What is expected
Copy verbatim the block of lines in the entries below whose first line contains "ATOM 54 C C" and whose last line contains "ATOM 86 N N". Leave out all other lines.

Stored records
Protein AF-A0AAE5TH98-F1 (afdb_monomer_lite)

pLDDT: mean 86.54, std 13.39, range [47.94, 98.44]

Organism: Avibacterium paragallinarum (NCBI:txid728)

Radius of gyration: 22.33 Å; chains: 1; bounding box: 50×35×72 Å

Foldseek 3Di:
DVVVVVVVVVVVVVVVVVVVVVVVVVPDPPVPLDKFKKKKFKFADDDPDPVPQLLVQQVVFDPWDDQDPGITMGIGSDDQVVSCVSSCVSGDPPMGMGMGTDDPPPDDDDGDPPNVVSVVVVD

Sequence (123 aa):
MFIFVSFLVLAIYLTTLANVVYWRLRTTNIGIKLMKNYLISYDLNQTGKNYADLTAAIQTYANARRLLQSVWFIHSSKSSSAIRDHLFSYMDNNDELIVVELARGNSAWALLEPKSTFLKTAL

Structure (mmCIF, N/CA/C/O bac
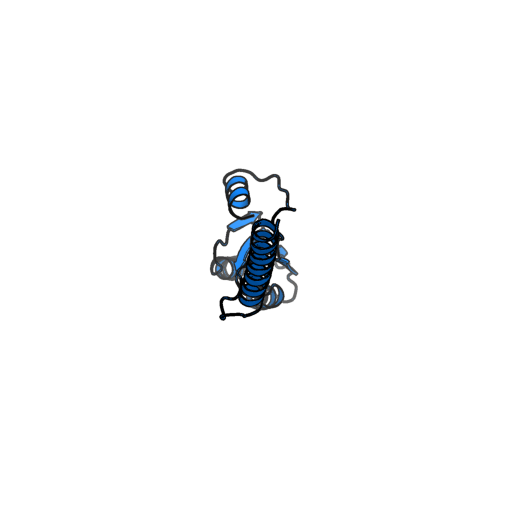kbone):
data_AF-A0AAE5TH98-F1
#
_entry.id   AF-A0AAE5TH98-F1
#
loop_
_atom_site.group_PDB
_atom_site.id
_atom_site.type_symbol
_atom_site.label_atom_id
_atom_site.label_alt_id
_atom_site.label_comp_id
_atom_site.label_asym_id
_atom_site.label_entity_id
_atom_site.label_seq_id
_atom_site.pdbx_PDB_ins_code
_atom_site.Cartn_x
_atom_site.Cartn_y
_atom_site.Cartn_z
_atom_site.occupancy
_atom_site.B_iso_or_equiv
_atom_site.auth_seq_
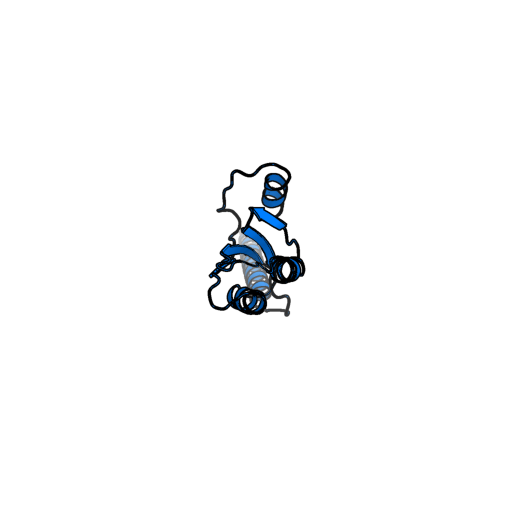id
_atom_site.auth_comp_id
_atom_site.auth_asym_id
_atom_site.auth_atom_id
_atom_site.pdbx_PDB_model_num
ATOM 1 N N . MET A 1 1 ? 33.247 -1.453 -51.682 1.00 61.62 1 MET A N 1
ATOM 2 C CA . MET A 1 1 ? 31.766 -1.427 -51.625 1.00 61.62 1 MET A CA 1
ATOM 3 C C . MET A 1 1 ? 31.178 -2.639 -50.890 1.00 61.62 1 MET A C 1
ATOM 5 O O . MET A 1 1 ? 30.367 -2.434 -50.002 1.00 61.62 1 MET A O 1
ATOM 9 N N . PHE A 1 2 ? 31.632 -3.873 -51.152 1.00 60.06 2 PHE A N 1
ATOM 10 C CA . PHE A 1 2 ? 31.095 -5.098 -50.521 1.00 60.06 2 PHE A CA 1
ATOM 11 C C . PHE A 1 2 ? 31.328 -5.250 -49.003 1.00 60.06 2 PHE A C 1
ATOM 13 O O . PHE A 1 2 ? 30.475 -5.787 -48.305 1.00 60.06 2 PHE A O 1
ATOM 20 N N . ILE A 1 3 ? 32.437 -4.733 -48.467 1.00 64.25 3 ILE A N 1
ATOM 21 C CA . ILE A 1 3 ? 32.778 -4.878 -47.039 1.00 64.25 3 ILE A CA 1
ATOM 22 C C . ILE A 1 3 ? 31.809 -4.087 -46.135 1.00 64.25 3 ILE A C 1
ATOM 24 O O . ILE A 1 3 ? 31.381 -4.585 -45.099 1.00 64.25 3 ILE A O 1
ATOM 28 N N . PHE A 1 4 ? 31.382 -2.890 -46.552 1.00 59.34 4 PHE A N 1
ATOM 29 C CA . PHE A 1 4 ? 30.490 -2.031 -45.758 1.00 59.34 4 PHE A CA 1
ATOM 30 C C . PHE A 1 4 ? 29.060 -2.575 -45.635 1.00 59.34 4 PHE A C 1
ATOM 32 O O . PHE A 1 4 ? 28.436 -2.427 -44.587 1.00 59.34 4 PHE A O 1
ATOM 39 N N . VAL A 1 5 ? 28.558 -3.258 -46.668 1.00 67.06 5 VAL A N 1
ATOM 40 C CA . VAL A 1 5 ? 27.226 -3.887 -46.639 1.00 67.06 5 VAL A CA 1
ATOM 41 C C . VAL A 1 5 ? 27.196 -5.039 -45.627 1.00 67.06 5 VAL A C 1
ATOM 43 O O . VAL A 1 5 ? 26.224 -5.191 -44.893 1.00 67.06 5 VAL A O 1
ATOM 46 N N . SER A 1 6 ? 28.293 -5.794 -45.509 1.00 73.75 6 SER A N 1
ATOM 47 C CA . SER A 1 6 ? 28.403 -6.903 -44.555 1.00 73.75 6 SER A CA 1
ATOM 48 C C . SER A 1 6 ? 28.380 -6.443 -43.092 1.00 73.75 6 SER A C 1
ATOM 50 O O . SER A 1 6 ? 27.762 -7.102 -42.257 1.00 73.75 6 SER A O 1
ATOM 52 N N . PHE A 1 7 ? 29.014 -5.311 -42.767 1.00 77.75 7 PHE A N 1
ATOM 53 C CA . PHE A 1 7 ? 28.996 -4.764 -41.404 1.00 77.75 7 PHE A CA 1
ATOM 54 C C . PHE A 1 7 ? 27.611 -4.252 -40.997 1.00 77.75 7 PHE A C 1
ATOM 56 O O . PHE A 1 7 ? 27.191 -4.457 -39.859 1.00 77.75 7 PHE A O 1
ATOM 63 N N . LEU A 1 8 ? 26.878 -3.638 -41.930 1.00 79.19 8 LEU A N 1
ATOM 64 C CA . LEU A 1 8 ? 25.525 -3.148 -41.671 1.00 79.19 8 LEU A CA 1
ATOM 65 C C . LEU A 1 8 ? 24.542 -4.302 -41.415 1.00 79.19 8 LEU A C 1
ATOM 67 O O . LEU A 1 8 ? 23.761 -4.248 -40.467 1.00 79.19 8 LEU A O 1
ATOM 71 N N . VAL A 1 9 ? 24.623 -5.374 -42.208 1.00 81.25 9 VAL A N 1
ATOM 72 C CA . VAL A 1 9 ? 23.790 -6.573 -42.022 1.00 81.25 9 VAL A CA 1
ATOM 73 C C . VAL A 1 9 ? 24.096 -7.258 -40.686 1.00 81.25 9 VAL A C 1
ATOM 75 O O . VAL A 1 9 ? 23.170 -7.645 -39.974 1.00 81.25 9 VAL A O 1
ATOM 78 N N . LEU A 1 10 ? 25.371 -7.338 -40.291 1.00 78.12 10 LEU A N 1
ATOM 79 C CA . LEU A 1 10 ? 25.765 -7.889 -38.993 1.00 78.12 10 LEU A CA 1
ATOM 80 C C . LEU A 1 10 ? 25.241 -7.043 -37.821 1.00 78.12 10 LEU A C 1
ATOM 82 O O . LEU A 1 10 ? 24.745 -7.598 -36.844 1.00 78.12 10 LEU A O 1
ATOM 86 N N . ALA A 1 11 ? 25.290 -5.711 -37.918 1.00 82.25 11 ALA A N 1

...

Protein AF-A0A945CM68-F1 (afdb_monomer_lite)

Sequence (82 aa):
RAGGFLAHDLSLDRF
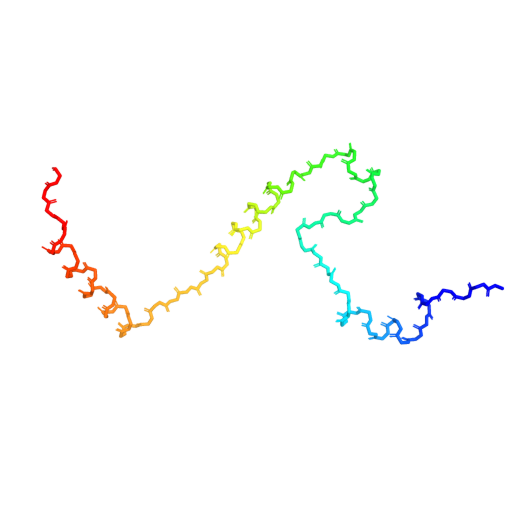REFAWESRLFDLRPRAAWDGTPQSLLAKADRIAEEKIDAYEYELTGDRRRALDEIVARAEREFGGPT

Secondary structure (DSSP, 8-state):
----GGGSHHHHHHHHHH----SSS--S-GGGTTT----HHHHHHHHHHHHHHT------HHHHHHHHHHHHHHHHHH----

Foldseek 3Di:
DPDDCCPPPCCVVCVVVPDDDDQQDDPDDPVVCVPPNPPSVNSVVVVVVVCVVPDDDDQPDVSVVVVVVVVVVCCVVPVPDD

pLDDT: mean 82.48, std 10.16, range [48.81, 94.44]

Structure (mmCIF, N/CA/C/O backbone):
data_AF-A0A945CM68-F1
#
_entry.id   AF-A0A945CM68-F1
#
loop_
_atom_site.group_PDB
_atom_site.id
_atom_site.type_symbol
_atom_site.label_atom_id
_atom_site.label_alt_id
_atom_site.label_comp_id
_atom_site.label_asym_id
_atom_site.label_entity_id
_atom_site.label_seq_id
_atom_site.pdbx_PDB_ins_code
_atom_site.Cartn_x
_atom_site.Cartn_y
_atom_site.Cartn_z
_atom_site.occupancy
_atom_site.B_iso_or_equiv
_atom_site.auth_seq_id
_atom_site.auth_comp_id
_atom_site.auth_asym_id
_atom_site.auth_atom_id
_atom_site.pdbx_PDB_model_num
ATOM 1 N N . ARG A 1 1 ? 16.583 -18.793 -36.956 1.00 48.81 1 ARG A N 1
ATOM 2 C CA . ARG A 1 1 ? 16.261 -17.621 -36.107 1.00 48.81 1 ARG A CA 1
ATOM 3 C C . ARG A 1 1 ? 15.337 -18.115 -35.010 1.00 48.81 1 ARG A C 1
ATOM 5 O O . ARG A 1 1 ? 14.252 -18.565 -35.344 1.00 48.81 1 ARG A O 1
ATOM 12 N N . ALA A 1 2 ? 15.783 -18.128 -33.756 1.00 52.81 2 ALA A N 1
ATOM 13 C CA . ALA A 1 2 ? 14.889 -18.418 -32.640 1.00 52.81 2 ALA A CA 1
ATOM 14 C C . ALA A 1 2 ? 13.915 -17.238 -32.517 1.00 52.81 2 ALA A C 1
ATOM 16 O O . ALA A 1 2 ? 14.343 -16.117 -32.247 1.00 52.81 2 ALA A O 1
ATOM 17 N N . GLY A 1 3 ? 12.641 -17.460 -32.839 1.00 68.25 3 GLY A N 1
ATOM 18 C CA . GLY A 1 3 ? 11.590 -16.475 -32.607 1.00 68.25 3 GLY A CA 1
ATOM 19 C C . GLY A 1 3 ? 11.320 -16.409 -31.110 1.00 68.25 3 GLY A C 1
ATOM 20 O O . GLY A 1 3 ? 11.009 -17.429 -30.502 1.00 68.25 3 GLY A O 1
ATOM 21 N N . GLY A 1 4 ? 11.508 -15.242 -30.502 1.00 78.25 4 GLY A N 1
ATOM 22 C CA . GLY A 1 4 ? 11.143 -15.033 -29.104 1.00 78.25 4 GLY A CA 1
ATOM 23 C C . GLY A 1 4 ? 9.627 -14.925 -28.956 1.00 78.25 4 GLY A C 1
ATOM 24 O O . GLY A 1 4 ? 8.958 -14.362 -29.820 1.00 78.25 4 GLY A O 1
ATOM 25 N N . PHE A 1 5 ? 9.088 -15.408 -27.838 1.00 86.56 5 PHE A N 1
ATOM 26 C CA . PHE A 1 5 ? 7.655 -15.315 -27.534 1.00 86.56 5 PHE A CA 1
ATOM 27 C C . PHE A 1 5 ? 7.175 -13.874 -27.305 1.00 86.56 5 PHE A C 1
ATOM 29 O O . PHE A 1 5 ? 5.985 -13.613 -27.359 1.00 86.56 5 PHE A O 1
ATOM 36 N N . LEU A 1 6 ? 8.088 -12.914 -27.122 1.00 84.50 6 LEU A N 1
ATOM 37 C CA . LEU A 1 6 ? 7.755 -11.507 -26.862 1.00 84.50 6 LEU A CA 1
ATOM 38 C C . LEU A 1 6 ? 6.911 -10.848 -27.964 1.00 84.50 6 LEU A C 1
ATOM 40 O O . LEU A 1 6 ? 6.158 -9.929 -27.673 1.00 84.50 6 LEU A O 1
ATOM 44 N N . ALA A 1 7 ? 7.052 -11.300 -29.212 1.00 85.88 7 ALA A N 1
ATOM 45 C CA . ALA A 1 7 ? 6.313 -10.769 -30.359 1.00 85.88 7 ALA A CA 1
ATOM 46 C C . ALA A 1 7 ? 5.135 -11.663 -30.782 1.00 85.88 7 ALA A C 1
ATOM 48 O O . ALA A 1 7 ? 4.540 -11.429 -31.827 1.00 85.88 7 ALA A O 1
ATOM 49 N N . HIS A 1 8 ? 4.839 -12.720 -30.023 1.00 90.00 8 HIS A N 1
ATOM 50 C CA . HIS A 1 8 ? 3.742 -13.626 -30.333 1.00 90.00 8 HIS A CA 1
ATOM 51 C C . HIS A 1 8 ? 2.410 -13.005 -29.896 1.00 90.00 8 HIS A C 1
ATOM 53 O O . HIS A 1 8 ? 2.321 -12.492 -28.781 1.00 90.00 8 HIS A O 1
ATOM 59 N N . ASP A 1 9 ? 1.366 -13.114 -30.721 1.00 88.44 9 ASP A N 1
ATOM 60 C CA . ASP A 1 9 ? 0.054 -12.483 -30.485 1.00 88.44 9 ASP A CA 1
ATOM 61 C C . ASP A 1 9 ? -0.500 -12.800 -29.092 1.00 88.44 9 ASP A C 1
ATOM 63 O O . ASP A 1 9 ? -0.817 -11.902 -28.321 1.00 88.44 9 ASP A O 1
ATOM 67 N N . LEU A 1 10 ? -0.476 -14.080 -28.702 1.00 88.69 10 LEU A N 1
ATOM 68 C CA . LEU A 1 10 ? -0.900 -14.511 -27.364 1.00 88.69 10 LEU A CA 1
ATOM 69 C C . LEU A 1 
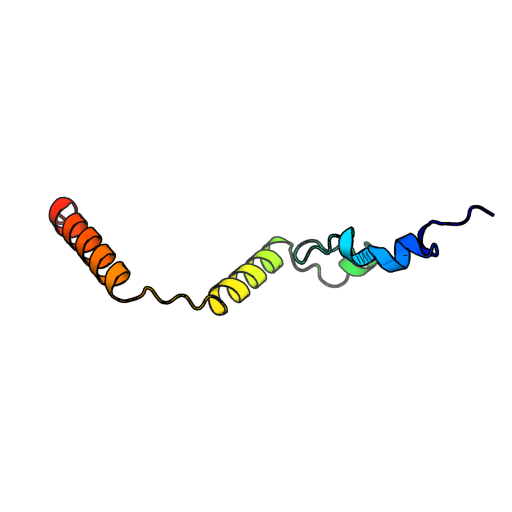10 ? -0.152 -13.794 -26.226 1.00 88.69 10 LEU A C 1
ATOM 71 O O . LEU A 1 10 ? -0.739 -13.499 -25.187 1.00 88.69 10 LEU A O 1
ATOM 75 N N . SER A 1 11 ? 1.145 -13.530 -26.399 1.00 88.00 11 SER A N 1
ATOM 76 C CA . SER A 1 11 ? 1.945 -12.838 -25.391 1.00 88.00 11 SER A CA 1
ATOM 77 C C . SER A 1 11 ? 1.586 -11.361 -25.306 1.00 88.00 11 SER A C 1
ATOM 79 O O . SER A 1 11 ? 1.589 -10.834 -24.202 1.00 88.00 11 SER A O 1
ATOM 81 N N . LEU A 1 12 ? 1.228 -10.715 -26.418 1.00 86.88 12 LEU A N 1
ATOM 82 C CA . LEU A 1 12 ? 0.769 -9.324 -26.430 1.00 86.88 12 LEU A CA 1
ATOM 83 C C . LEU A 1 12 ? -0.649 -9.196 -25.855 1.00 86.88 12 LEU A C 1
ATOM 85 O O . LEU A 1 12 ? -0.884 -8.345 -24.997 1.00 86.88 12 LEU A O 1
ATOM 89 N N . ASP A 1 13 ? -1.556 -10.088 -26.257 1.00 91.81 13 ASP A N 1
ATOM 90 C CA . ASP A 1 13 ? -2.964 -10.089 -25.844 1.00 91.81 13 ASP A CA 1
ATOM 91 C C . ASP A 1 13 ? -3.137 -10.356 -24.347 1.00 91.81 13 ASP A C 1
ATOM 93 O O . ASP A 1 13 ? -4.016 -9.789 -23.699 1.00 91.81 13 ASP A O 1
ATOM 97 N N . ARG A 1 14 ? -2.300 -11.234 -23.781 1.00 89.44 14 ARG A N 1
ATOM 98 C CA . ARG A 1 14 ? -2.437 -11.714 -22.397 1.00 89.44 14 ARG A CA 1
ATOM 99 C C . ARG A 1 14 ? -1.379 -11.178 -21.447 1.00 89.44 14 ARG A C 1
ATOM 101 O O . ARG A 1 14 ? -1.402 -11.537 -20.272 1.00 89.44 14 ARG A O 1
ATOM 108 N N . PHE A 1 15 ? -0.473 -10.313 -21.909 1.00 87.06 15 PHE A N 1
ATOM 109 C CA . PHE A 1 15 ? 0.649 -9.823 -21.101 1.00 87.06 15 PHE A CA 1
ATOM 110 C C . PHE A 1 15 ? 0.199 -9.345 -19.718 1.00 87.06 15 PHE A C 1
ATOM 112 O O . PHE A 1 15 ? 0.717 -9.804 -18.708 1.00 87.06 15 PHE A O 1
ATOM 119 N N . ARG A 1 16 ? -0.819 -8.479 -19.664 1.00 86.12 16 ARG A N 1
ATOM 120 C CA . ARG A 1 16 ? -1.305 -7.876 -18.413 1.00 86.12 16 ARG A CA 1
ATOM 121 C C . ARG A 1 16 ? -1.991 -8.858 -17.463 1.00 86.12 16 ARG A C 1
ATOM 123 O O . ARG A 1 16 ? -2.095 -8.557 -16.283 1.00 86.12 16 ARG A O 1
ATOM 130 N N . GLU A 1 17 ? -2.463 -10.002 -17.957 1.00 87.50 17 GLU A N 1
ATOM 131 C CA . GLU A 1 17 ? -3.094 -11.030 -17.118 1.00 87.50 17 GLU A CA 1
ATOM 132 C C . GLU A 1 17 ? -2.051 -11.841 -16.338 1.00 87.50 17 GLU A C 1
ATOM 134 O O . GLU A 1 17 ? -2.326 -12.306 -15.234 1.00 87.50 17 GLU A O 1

Answer
ATOM 54 C C . PHE A 1 7 ? 27.611 -4.252 -40.997 1.00 77.75 7 PHE A C 1
ATOM 56 O O . PHE A 1 7 ? 27.191 -4.457 -39.859 1.00 77.75 7 PHE A O 1
ATOM 63 N N . LEU A 1 8 ? 26.878 -3.638 -41.930 1.00 79.19 8 LEU A N 1
ATOM 64 C CA . LEU A 1 8 ? 25.525 -3.148 -41.671 1.00 79.19 8 LEU A CA 1
ATOM 65 C C . LEU A 1 8 ? 24.542 -4.302 -41.415 1.00 79.19 8 LEU A C 1
ATOM 67 O O . LEU A 1 8 ? 23.761 -4.248 -40.467 1.00 79.19 8 LEU A O 1
ATOM 71 N N . VAL A 1 9 ? 24.623 -5.374 -42.208 1.00 81.25 9 VAL A N 1
ATOM 72 C CA . VAL A 1 9 ? 23.790 -6.573 -42.022 1.00 81.25 9 VAL A CA 1
ATOM 73 C C . VAL A 1 9 ? 24.096 -7.258 -40.686 1.00 81.25 9 VAL A C 1
ATOM 75 O O . VAL A 1 9 ? 23.170 -7.645 -39.974 1.00 81.25 9 VAL A O 1
ATOM 78 N N . LEU A 1 10 ? 25.371 -7.338 -40.291 1.00 78.12 10 LEU A N 1
ATOM 79 C CA . LEU A 1 10 ? 25.765 -7.889 -38.993 1.00 78.12 10 LEU A CA 1
ATOM 80 C C . LEU A 1 10 ? 25.241 -7.043 -37.821 1.00 78.12 10 LEU A C 1
ATOM 82 O O . LEU A 1 10 ? 24.745 -7.598 -36.844 1.00 78.12 10 LEU A O 1
ATOM 86 N N . ALA A 1 11 ? 25.290 -5.711 -37.918 1.00 82.25 11 ALA A N 1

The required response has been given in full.